It rained lightly for less than 10 minutes. I hope it's not a leak. Eeeek.


Sent from BimmerApp mobile app


----------



## DZLMAN (Mar 1, 2011)

kadave said:


> Anyone know of any issues with D's in colder climates like Cleveland? I may search the forum later but it's not as easy to search while on mobile app.
> 
> Thanks everyone.
> 
> Sent from BimmerApp mobile app


Welcome and congratulations on your purchase, by far the best car available in north america at this time.

I'm in the Toronto area and so far no issue no problems in the winter!! you will however feel losing traction and torque in winter time, winter tires rubber is softer more elastic so lesser traction:thumbup:


----------



## Flyingman (Sep 13, 2009)

Kadave,

Hopefully you didn't piss on yourself!:rofl:

Update your garage when you get a chance, still shows a Honda.

Enjoy the ride. What year is t, miles, etc... Do you have any warranty?

Report your MPG and what kind of speeds you're running at.

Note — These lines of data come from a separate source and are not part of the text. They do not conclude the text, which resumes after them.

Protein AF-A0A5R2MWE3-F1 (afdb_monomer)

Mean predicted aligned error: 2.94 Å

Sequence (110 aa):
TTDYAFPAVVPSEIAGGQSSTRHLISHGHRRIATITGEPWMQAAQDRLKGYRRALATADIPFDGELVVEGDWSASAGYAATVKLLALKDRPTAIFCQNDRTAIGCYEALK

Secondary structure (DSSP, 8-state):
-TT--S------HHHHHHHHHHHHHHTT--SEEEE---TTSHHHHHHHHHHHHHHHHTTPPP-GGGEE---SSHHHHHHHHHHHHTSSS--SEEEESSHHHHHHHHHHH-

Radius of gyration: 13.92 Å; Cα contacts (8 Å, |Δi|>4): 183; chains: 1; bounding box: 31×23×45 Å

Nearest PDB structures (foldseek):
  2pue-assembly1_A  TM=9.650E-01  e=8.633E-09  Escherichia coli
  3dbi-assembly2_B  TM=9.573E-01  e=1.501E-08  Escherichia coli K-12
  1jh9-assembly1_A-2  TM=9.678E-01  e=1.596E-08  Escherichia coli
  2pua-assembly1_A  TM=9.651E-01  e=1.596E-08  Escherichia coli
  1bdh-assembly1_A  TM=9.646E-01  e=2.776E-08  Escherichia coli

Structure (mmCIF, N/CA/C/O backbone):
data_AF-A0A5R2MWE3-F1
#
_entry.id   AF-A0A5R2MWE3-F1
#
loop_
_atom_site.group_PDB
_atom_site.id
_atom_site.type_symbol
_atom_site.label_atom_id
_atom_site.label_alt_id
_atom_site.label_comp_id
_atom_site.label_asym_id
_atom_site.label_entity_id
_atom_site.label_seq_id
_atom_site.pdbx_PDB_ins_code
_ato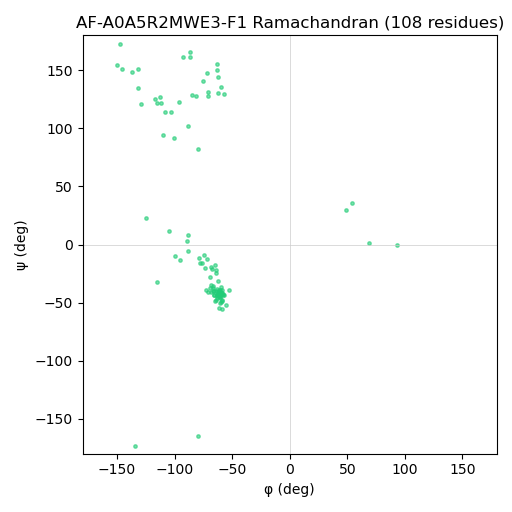m_site.Cartn_x
_atom_site.Cartn_y
_atom_site.Cartn_z
_atom_site.occupancy
_atom_site.B_iso_or_equiv
_atom_site.auth_seq_id
_atom_site.auth_comp_id
_atom_site.auth_asym_id
_atom_site.auth_atom_id
_atom_site.pdbx_PDB_model_num
ATOM 1 N N . THR A 1 1 ? 10.356 4.256 -19.861 1.00 54.34 1 THR A N 1
ATOM 2 C CA . THR A 1 1 ? 10.130 4.172 -21.313 1.00 54.34 1 THR A CA 1
ATOM 3 C C . THR A 1 1 ? 8.726 3.659 -21.556 1.00 54.34 1 THR A C 1
ATOM 5 O O . THR A 1 1 ? 8.493 2.463 -21.664 1.00 54.34 1 THR A O 1
ATOM 8 N N . THR A 1 2 ? 7.745 4.559 -21.540 1.00 58.56 2 THR A N 1
ATOM 9 C CA . THR A 1 2 ? 6.335 4.245 -21.862 1.00 58.56 2 THR A CA 1
ATOM 10 C C . THR A 1 2 ? 6.124 4.037 -23.369 1.00 58.56 2 THR A C 1
ATOM 12 O O . THR A 1 2 ? 5.069 3.604 -23.814 1.00 58.56 2 THR A O 1
ATOM 15 N N . ASP A 1 3 ? 7.158 4.352 -24.139 1.00 72.12 3 ASP A N 1
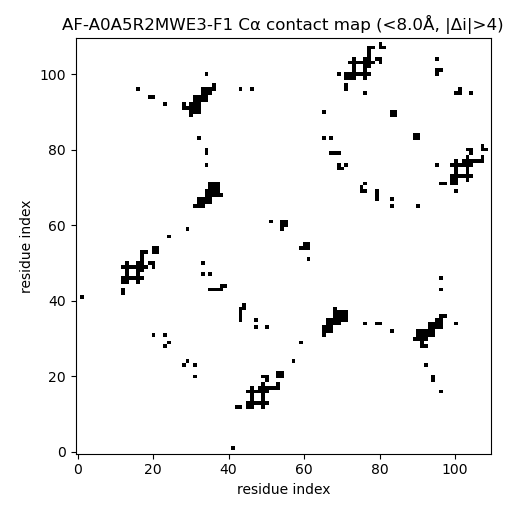ATOM 16 C CA . ASP A 1 3 ? 7.316 4.276 -25.584 1.00 72.12 3 ASP A CA 1
ATOM 17 C C . ASP A 1 3 ? 7.832 2.915 -26.078 1.00 72.12 3 ASP A C 1
ATOM 19 O O . ASP A 1 3 ? 7.896 2.701 -27.284 1.00 72.12 3 ASP A O 1
ATOM 23 N N . TYR A 1 4 ? 8.193 1.992 -25.172 1.00 75.19 4 TYR A N 1
ATOM 24 C CA . TYR A 1 4 ? 8.715 0.654 -25.505 1.00 75.19 4 TYR A CA 1
ATOM 25 C C . TYR A 1 4 ? 9.851 0.671 -26.548 1.00 75.19 4 TYR A C 1
ATOM 27 O O . TYR A 1 4 ? 10.038 -0.288 -27.293 1.00 75.19 4 TYR A O 1
ATOM 35 N N . ALA A 1 5 ? 10.636 1.754 -26.580 1.00 86.75 5 ALA A N 1
ATOM 36 C CA . ALA A 1 5 ? 11.654 1.991 -27.603 1.00 86.75 5 ALA A CA 1
ATOM 37 C C . ALA A 1 5 ? 12.807 0.968 -27.580 1.00 86.75 5 ALA A C 1
ATOM 39 O O . ALA A 1 5 ? 13.531 0.832 -28.564 1.00 86.75 5 ALA A O 1
ATOM 40 N N . PHE A 1 6 ? 12.969 0.237 -26.472 1.00 89.44 6 PHE A N 1
ATOM 41 C CA . PHE A 1 6 ? 14.020 -0.758 -26.289 1.00 89.44 6 PHE A CA 1
ATOM 42 C C . PHE A 1 6 ? 13.482 -2.032 -25.626 1.00 89.44 6 PHE A C 1
ATOM 44 O O . PHE A 1 6 ? 12.586 -1.943 -24.778 1.00 89.44 6 PHE A O 1
ATOM 51 N N . PRO A 1 7 ? 14.058 -3.208 -25.943 1.00 92.12 7 PRO A N 1
ATOM 52 C CA . PRO A 1 7 ? 13.785 -4.434 -25.205 1.00 92.12 7 PRO A CA 1
ATOM 53 C C . PRO A 1 7 ? 14.109 -4.257 -23.718 1.00 92.12 7 PRO A C 1
ATOM 55 O O . PRO A 1 7 ? 15.200 -3.816 -23.359 1.00 92.12 7 PRO A O 1
ATOM 58 N N . ALA A 1 8 ? 13.167 -4.622 -22.853 1.00 89.88 8 ALA A N 1
ATOM 59 C CA . ALA A 1 8 ? 13.324 -4.554 -21.407 1.00 89.88 8 ALA A CA 1
ATOM 60 C C . ALA A 1 8 ? 12.581 -5.712 -20.734 1.00 89.88 8 ALA A C 1
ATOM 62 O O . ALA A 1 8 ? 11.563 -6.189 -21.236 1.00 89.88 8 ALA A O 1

And by all means respect the law! I've come oh so close so many times but so far no ticket. I think the car must have have some sort of stealth value...they just don't seem to see it!:yikes:


----------



## GreekboyD (Jan 25, 2012)

kadave said:


> Hey folks. So I'm in Nashville area in the middle of my 1000 mile trip. Took a turn off the exit ramp and noticed water dripped on my leg. Felt around and seems to be a bit of water. 85 degrees was the coolest I saw today and driving with A/C on cold. Could it be condensation? Where is the A/C unit? This is a big concern!
> It rained lightly for less than 10 minutes. I hope it's not a leak. Eeeek.
> 
> Sent from BimmerApp mobile app


I'm assuming the torque caused you to piss yourself?


----------



## kadave (May 29, 2013)

You all are hilarious. I suppose I could have pissed myself from all of the awesome driving. Lol

Nonetheless, the car drove very well and I haven't had the issue with the water again. I'm freaking out about it though and may dump some water on sunroof to test it tomorrow. It may have just been the A/C...hope I find something in the forums.

2009 335d 
Alpine White, Beige Dakota leather
Sport Pkg, Nav, sunshades, memory seats, etc. 
80k
Dealer Lifetime Powertrain warranty (discussed in a previous post)

It looks pretty good. Outside has minor scratches and dings. Interior looks awesome! Can't wait to read more about conditioning the leather (frequency/brands).









The car is as promised...a monster. Holy...it's hard to stop driving it. I keep describing it as a rocket ship. The first day of driving I drove 12 hours with only 45 mins of mixed rest time for stops. The trip went really well and I loved driving it.

Fun bonuses from the trip: I didn't know about the analog cruise control tab that runs along the speedometer. In general CC is amazing on this. I enjoyed iDrive as it has a nice UI. Thigh rests...thank you! My favorite features are the lights under door handles and the monster engine.

I was surprised three different times that I didn't get ticketed. One time the cop pulled out onto the road and just drove right around me! Maybe you're right...they can't detect us. 

Fuel economy:

I traveled 1000 miles and I measured a few different driving conditions manually (not iDrive).
-255 miles- very mixed driving with 45 miles of congestion/stop lights. ~34 mpg

-522 miles- all interstate. 68-82 mph (depending on state). ~ 36.46 mpg








I failed to get the reading on one of the fill-ups. I didn't wait until tank was too low.









Sent from BimmerApp mobile app


----------



## Flyingman (Sep 13, 2009)

Nice!:thumbup:

Dump the RFTs if you haven't already. Seriously consider the Michelin Pilot Super Sports.

I changed my original RFTs at 32k and went with the PS2s. I'm at 58k miles, 26k on the PS2s and they are still showing lots of tread depth front and rear.

You can rotate these tires left to right and I increased my front tires up one size on width, from 225 to 235, with 255 in the rear.

Seems to give a tad more stability to the fronts.


----------